── DATA SHOWN ──

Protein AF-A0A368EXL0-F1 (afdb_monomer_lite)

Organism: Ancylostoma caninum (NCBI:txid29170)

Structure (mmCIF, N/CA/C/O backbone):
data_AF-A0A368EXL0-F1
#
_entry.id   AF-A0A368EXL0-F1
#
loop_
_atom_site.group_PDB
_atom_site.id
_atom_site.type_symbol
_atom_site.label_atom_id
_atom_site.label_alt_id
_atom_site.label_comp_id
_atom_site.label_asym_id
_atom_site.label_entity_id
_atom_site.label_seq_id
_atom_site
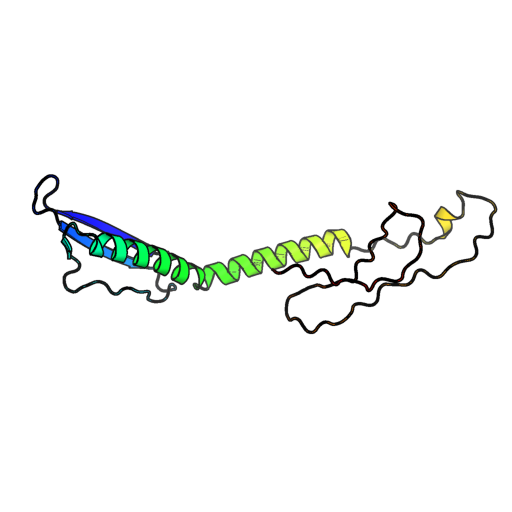.pdbx_PDB_ins_code
_atom_site.Cartn_x
_atom_site.Cartn_y
_atom_site.Cartn_z
_atom_site.occupancy
_atom_site.B_iso_or_equiv
_atom_site.auth_seq_id
_atom_site.auth_comp_id
_atom_site.auth_asym_id
_atom_site.auth_atom_id
_atom_site.pdbx_PDB_model_num
ATOM 1 N N . HIS A 1 1 ? 6.959 5.852 -5.159 1.00 86.25 1 HIS A N 1
ATOM 2 C CA . HIS A 1 1 ? 7.057 5.578 -3.712 1.00 86.25 1 HIS A CA 1
ATOM 3 C C . HIS A 1 1 ? 5.662 5.461 -3.128 1.00 86.25 1 HIS A C 1
ATOM 5 O O . HIS A 1 1 ? 4.725 6.024 -3.696 1.00 86.25 1 HIS A O 1
ATOM 11 N N . VAL A 1 2 ? 5.530 4.719 -2.035 1.00 94.00 2 VAL A N 1
ATOM 12 C CA . VAL A 1 2 ? 4.281 4.555 -1.290 1.00 94.00 2 VAL A CA 1
ATOM 13 C C . VAL A 1 2 ? 4.586 4.776 0.185 1.00 94.00 2 VAL A C 1
ATOM 15 O O . VAL A 1 2 ? 5.595 4.284 0.677 1.00 94.00 2 VAL A O 1
ATOM 18 N N . PHE A 1 3 ? 3.706 5.498 0.866 1.00 95.44 3 PHE A N 1
ATOM 19 C CA . PHE A 1 3 ? 3.723 5.696 2.306 1.00 95.44 3 PHE A CA 1
ATOM 20 C C . PHE A 1 3 ? 2.390 5.220 2.875 1.00 95.44 3 PHE A C 1
ATOM 22 O O . PHE A 1 3 ? 1.327 5.629 2.400 1.00 95.44 3 PHE A O 1
ATOM 29 N N . ILE A 1 4 ? 2.453 4.361 3.887 1.00 96.25 4 ILE A N 1
ATOM 30 C CA . ILE A 1 4 ? 1.301 3.940 4.680 1.00 96.25 4 ILE A CA 1
ATOM 31 C C . ILE A 1 4 ? 1.511 4.533 6.069 1.00 96.25 4 ILE A C 1
ATOM 33 O O . ILE A 1 4 ? 2.487 4.216 6.742 1.00 96.25 4 ILE A O 1
ATOM 37 N N . ILE A 1 5 ? 0.626 5.442 6.462 1.00 96.50 5 ILE A N 1
ATOM 38 C CA . ILE A 1 5 ? 0.676 6.150 7.735 1.00 96.50 5 ILE A CA 1
ATOM 39 C C . ILE A 1 5 ? -0.348 5.506 8.655 1.00 96.50 5 ILE A C 1
ATOM 41 O O . ILE A 1 5 ? -1.524 5.435 8.305 1.00 96.50 5 ILE A O 1
ATOM 45 N N . VAL A 1 6 ? 0.095 5.072 9.831 1.00 95.81 6 VAL A N 1
ATOM 46 C CA . VAL A 1 6 ? -0.767 4.512 10.872 1.00 95.81 6 VAL A CA 1
ATOM 47 C C . VAL A 1 6 ? -0.691 5.423 12.087 1.00 95.81 6 VAL A C 1
ATOM 49 O O . VAL A 1 6 ? 0.386 5.651 12.633 1.00 95.81 6 VAL A O 1
ATOM 52 N N . ARG A 1 7 ? -1.838 5.948 12.513 1.00 95.50 7 ARG A N 1
ATOM 53 C CA . ARG A 1 7 ? -1.964 6.745 13.734 1.00 95.50 7 ARG A CA 1
ATOM 54 C C . ARG A 1 7 ? -2.773 5.967 14.760 1.00 95.50 7 ARG A C 1
ATOM 56 O O . ARG A 1 7 ? -3.901 5.576 14.481 1.00 95.50 7 ARG A O 1
ATOM 63 N N . VAL A 1 8 ? -2.191 5.786 15.940 1.00 94.94 8 VAL A N 1
ATOM 64 C CA . VAL A 1 8 ? -2.861 5.230 17.120 1.00 94.94 8 VAL A CA 1
ATOM 65 C C . VAL A 1 8 ? -3.742 6.288 17.776 1.00 94.94 8 VAL A C 1
ATOM 67 O O . VAL A 1 8 ? -3.332 7.439 17.937 1.00 94.94 8 VAL A O 1
ATOM 70 N N . HIS A 1 9 ? -4.923 5.863 18.207 1.00 93.69 9 HIS A N 1
ATOM 71 C CA . HIS A 1 9 ? -5.837 6.593 19.077 1.00 93.69 9 HIS A CA 1
ATOM 72 C C . HIS A 1 9 ? -6.071 5.791 20.355 1.00 93.69 9 HIS A C 1
ATOM 74 O O . HIS A 1 9 ? -6.066 4.560 20.319 1.00 93.69 9 HIS A O 1
ATOM 80 N N . ASN A 1 10 ? -6.297 6.487 21.473 1.00 91.38 10 ASN A N 1
ATOM 81 C CA . ASN A 1 10 ? -6.548 5.885 22.789 1.00 91.38 10 ASN A CA 1
ATOM 82 C C . ASN A 1 10 ? -5.476 4.853 23.189 1.00 91.38 10 ASN A C 1
ATOM 84 O O . ASN A 1 10 ? -5.782 3.726 23.586 1.00 91.38 10 ASN A O 1
ATOM 88 N N . ALA A 1 11 ? -4.202 5.230 23.034 1.00 87.56 11 ALA A N 1
ATOM 89 C CA . ALA A 1 11 ? -3.070 4.387 23.408 1.00 87.56 11 ALA A CA 1
ATOM 90 C C . ALA A 1 11 ? -3.177 3.923 24.871 1.00 87.56 11 ALA A C 1
ATOM 92 O O . ALA A 1 11 ? -3.640 4.674 25.727 1.00 87.56 11 ALA A O 1
ATOM 93 N N . CYS A 1 12 ? -2.718 2.699 25.148 1.00 83.69 12 CYS A N 1
ATOM 94 C CA . CYS A 1 12 ? -2.705 2.102 26.491 1.00 83.69 12 CYS A CA 1
ATOM 95 C C . CYS A 1 12 ? -4.094 1.906 27.134 1.00 83.69 12 CYS A C 1
ATOM 97 O O . CYS A 1 12 ? -4.182 1.757 28.348 1.00 83.69 12 CYS A O 1
ATOM 99 N N . THR A 1 13 ? -5.164 1.878 26.333 1.00 90.12 13 THR A N 1
ATOM 100 C CA . THR A 1 13 ? -6.527 1.548 26.782 1.00 90.12 13 THR A CA 1
ATOM 101 C C . THR A 1 13 ? -7.061 0.313 26.057 1.00 90.12 13 THR A C 1
ATOM 103 O O . THR A 1 13 ? -6.546 -0.059 24.998 1.00 90.12 13 THR A O 1
ATOM 106 N N . ASP A 1 14 ? -8.131 -0.286 26.582 1.00 86.31 14 ASP A N 1
ATOM 107 C CA . ASP A 1 14 ? -8.812 -1.427 25.948 1.00 86.31 14 ASP A CA 1
ATOM 108 C C . ASP A 1 14 ? -9.506 -1.050 24.624 1.00 86.31 14 ASP A C 1
ATOM 110 O O . ASP A 1 14 ? -9.707 -1.898 23.758 1.00 86.31 14 ASP A O 1
ATOM 114 N N . ASN A 1 15 ? -9.795 0.241 24.419 1.00 88.62 15 ASN A N 1
ATOM 115 C CA . ASN A 1 15 ? -10.466 0.787 23.233 1.00 88.62 15 ASN A CA 1
ATOM 116 C C . ASN A 1 15 ? -9.483 1.440 22.243 1.00 88.62 15 ASN A C 1
ATOM 118 O O . ASN A 1 15 ? -9.784 2.465 21.617 1.00 88.62 15 ASN A O 1
ATOM 122 N N . VAL A 1 16 ? -8.282 0.870 22.118 1.00 93.38 16 VAL A N 1
ATOM 123 C CA . VAL A 1 16 ? -7.275 1.343 21.162 1.00 93.38 16 VAL A CA 1
ATOM 124 C C . VAL A 1 16 ? -7.765 1.158 19.720 1.00 93.38 16 VAL A C 1
ATOM 126 O O . VAL A 1 16 ? -8.286 0.107 19.336 1.00 93.38 16 VAL A O 1
ATOM 129 N N . SER A 1 17 ? -7.577 2.189 18.899 1.00 93.44 17 SER A N 1
ATOM 130 C CA . SER A 1 17 ? -7.925 2.156 17.476 1.00 93.44 17 SER A CA 1
ATOM 131 C C . SER A 1 17 ? -6.845 2.802 16.617 1.00 93.44 17 SER A C 1
ATOM 133 O O . SER A 1 17 ? -6.010 3.567 17.097 1.00 93.44 17 SER A O 1
ATOM 135 N N . TYR A 1 18 ? -6.840 2.471 15.331 1.00 95.38 18 TYR A N 1
ATOM 136 C CA . TYR A 1 18 ? -5.821 2.875 14.375 1.00 95.38 18 TYR A CA 1
ATOM 137 C C . TYR A 1 18 ? -6.483 3.548 13.184 1.00 95.38 18 TYR A C 1
ATOM 139 O O . TYR A 1 18 ? -7.276 2.915 12.497 1.00 95.38 18 TYR A O 1
ATOM 147 N N . SER A 1 19 ? -6.139 4.801 12.896 1.00 95.25 19 SER A N 1
ATOM 148 C CA . SER A 1 19 ? -6.507 5.434 11.626 1.00 95.25 19 SER A CA 1
ATOM 149 C C . SER A 1 19 ? -5.374 5.300 10.619 1.00 95.25 19 SER A C 1
ATOM 151 O O . SER A 1 19 ? -4.216 5.560 10.962 1.00 95.25 19 SER A O 1
ATOM 153 N N . VAL A 1 20 ? -5.703 4.954 9.379 1.00 96.62 20 VAL A N 1
ATOM 154 C CA . VAL A 1 20 ? -4.725 4.694 8.322 1.00 96.62 20 VAL A CA 1
ATOM 155 C C . VAL A 1 20 ? -4.898 5.666 7.163 1.00 96.62 20 VAL A C 1
ATOM 157 O O . VAL A 1 20 ? -5.999 5.877 6.668 1.00 96.62 20 VAL A O 1
ATOM 160 N N . ALA A 1 21 ? -3.792 6.208 6.664 1.00 95.44 21 ALA A N 1
ATOM 161 C CA . ALA A 1 21 ? -3.757 6.960 5.416 1.00 95.44 21 ALA A CA 1
ATOM 162 C C . ALA A 1 21 ? -2.721 6.357 4.465 1.00 95.44 21 ALA A C 1
ATOM 164 O O . ALA A 1 21 ? -1.682 5.857 4.891 1.00 95.44 21 ALA A O 1
ATOM 165 N N . VAL A 1 22 ? -2.995 6.410 3.160 1.00 95.62 22 VAL A N 1
ATOM 166 C CA . VAL A 1 22 ? -2.084 5.898 2.129 1.00 95.62 22 VAL A CA 1
ATOM 167 C C . VAL A 1 22 ? -1.7
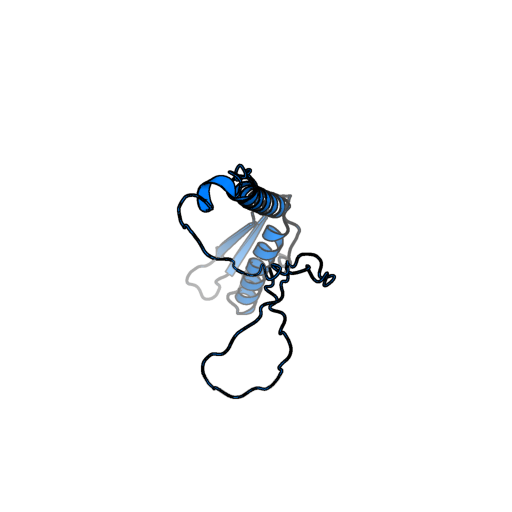91 7.006 1.131 1.00 95.62 22 VAL A C 1
ATOM 169 O O . VAL A 1 22 ? -2.701 7.530 0.494 1.00 95.62 22 VAL A O 1
ATOM 172 N N . SER A 1 23 ? -0.512 7.330 0.967 1.00 94.94 23 SER A N 1
ATOM 173 C CA . SER A 1 23 ? -0.024 8.261 -0.049 1.00 94.94 23 SER A CA 1
ATOM 174 C C . SER A 1 23 ? 0.858 7.517 -1.044 1.00 94.94 23 SER A C 1
ATOM 176 O O . SER A 1 23 ? 1.675 6.680 -0.664 1.00 94.94 23 SER A O 1
ATOM 178 N N . ARG A 1 24 ? 0.698 7.796 -2.338 1.00 93.69 24 ARG A N 1
ATOM 179 C CA . ARG A 1 24 ? 1.500 7.178 -3.400 1.00 93.69 24 ARG A CA 1
ATOM 180 C C . ARG A 1 24 ? 1.852 8.186 -4.480 1.00 93.69 24 ARG A C 1
ATOM 182 O O . ARG A 1 24 ? 1.070 9.086 -4.780 1.00 93.69 24 ARG A O 1
ATOM 189 N N . SER A 1 25 ? 3.010 7.998 -5.103 1.00 91.38 25 SER A N 1
ATOM 190 C CA . SER A 1 25 ? 3.373 8.740 -6.315 1.00 91.38 25 SER A CA 1
ATOM 191 C C . SER A 1 25 ? 2.382 8.434 -7.449 1.00 91.38 25 SER A C 1
ATOM 193 O O . SER A 1 25 ? 1.854 7.320 -7.530 1.00 91.38 25 SER A O 1
ATOM 195 N N . LYS A 1 26 ? 2.142 9.403 -8.345 1.00 88.50 26 LYS A N 1
ATOM 196 C CA . LYS A 1 26 ? 1.166 9.277 -9.448 1.00 88.50 26 LYS A CA 1
ATOM 197 C C . LYS A 1 26 ? 1.480 8.107 -10.390 1.00 88.50 26 LYS A C 1
ATOM 199 O O . LYS A 1 26 ? 0.575 7.541 -10.989 1.00 88.50 26 LYS A O 1
ATOM 204 N N . GLU A 1 27 ? 2.751 7.731 -10.492 1.00 86.75 27 GLU A N 1
ATOM 205 C CA . GLU A 1 27 ? 3.272 6.695 -11.386 1.00 86.75 27 GLU A CA 1
ATOM 206 C C . GLU A 1 27 ? 3.192 5.275 -10.806 1.00 86.75 27 GLU A C 1
ATOM 208 O O . GLU A 1 27 ? 3.610 4.323 -11.467 1.00 86.75 27 GLU A O 1
ATOM 213 N N . VAL A 1 28 ? 2.724 5.119 -9.565 1.00 89.94 28 VAL A N 1
ATOM 214 C CA . VAL A 1 28 ? 2.463 3.813 -8.945 1.00 89.94 28 VAL A CA 1
ATOM 215 C C . VAL A 1 28 ? 0.980 3.501 -9.144 1.00 89.94 28 VAL A C 1
ATOM 217 O O . VAL A 1 28 ? 0.165 4.319 -8.720 1.00 89.94 28 VAL A O 1
ATOM 220 N N . PRO A 1 29 ? 0.585 2.373 -9.760 1.00 91.38 29 PRO A N 1
ATOM 221 C CA . PRO A 1 29 ? -0.827 2.044 -9.944 1.00 91.38 29 PRO A CA 1
ATOM 222 C C . PRO A 1 29 ? -1.546 1.852 -8.594 1.00 91.38 29 PRO A C 1
ATOM 224 O O . PRO A 1 29 ? -0.896 1.581 -7.582 1.00 91.38 29 PRO A O 1
ATOM 227 N N . PRO A 1 30 ? -2.884 1.990 -8.538 1.00 92.50 30 PRO A N 1
ATOM 228 C CA . PRO A 1 30 ? -3.659 1.582 -7.369 1.00 92.50 30 PRO A CA 1
ATOM 229 C C . PRO A 1 30 ? -3.389 0.116 -7.003 1.00 92.50 30 PRO A C 1
ATOM 231 O O . PRO A 1 30 ? -3.204 -0.725 -7.880 1.00 92.50 30 PRO A O 1
ATOM 234 N N . PHE A 1 31 ? -3.394 -0.193 -5.708 1.00 95.25 31 PHE A N 1
ATOM 235 C CA . PHE A 1 31 ? -3.140 -1.539 -5.193 1.00 95.25 31 PHE A CA 1
ATOM 236 C C . PHE A 1 31 ? -4.044 -1.843 -3.997 1.00 95.25 31 PHE A C 1
ATOM 238 O O . PHE A 1 31 ? -4.414 -0.946 -3.228 1.00 95.25 31 PHE A O 1
ATOM 245 N N . GLY A 1 32 ? -4.420 -3.111 -3.859 1.00 94.25 32 GLY A N 1
ATOM 246 C CA . GLY A 1 32 ? -5.309 -3.589 -2.802 1.00 94.25 32 GLY A CA 1
ATOM 247 C C . GLY A 1 32 ? -4.581 -3.946 -1.500 1.00 94.25 32 GLY A C 1
ATOM 248 O O . GLY A 1 32 ? -3.352 -3.871 -1.446 1.00 94.25 32 GLY A O 1
ATOM 249 N N . PRO A 1 33 ? -5.327 -4.358 -0.462 1.00 95.31 33 PRO A N 1
ATOM 250 C CA . PRO A 1 33 ? -6.786 -4.233 -0.320 1.00 95.31 33 PRO A CA 1
ATOM 251 C C . PRO A 1 33 ? -7.235 -2.757 -0.254 1.00 95.31 33 PRO A C 1
ATOM 253 O O . PRO A 1 33 ? -6.427 -1.887 0.083 1.00 95.31 33 PRO A O 1
ATOM 256 N N . PRO A 1 34 ? -8.478 -2.409 -0.632 1.00 93.56 34 PRO A N 1
ATOM 257 C CA . PRO A 1 34 ? -8.968 -1.038 -0.504 1.00 93.56 34 PRO A CA 1
ATOM 258 C C . PRO A 1 34 ? -9.000 -0.603 0.966 1.00 93.56 34 PRO A C 1
ATOM 260 O O . PRO A 1 34 ? -9.097 -1.426 1.878 1.00 93.56 34 PRO A O 1
ATOM 263 N N . LEU A 1 35 ? -8.890 0.705 1.188 1.00 92.25 35 LEU A N 1
ATOM 264 C CA . LEU A 1 35 ? -9.037 1.276 2.522 1.00 92.25 35 LEU A CA 1
ATOM 265 C C . LEU A 1 35 ? -10.517 1.170 2.935 1.00 92.25 35 LEU A C 1
ATOM 267 O O . LEU A 1 35 ? -11.374 1.575 2.143 1.00 92.25 35 LEU A O 1
ATOM 271 N N . PRO A 1 36 ? -10.841 0.615 4.116 1.00 88.31 36 PRO A N 1
ATOM 272 C CA . PRO A 1 36 ? -12.221 0.522 4.572 1.00 88.31 36 PRO A CA 1
ATOM 273 C C . PRO A 1 36 ? -12.826 1.910 4.802 1.00 88.31 36 PRO A C 1
ATOM 275 O O . PRO A 1 36 ? -12.118 2.904 4.993 1.00 88.31 36 PRO A O 1
ATOM 278 N N . LYS A 1 37 ? -14.161 1.981 4.783 1.00 85.75 37 LYS A N 1
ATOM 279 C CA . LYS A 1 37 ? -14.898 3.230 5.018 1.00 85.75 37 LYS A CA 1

───

Repeat exactly the lines of the listing above, from the one with "ATOM 182 O O" down to the one with "ATOM 206 C C"; both of those lines belong in the range.

ATOM 182 O O . ARG A 1 24 ? 1.070 9.086 -4.780 1.00 93.69 24 ARG A O 1
ATOM 189 N N . SER A 1 25 ? 3.010 7.998 -5.103 1.00 91.38 25 SER A N 1
ATOM 190 C CA . SER A 1 25 ? 3.373 8.740 -6.315 1.00 91.38 25 SER A CA 1
ATOM 191 C C . SER A 1 25 ? 2.382 8.434 -7.449 1.00 91.38 25 SER A C 1
ATOM 193 O O . SER A 1 25 ? 1.854 7.320 -7.530 1.00 91.38 25 SER A O 1
ATOM 195 N N . LYS A 1 26 ? 2.142 9.403 -8.345 1.00 88.50 26 LYS A N 1
ATOM 196 C CA . LYS A 1 26 ? 1.166 9.277 -9.448 1.00 88.50 26 LYS A CA 1
ATOM 197 C C . LYS A 1 26 ? 1.480 8.107 -10.390 1.00 88.50 26 LYS A C 1
ATOM 199 O O . LYS A 1 26 ? 0.575 7.541 -10.989 1.00 88.50 26 LYS A O 1
ATOM 204 N N . GLU A 1 27 ? 2.751 7.731 -10.492 1.00 86.75 27 GLU A N 1
ATOM 205 C CA . GLU A 1 27 ? 3.272 6.695 -11.386 1.00 86.75 27 GLU A CA 1
ATOM 206 C C . GLU A 1 27 ? 3.192 5.275 -10.806 1.00 86.75 27 GLU A C 1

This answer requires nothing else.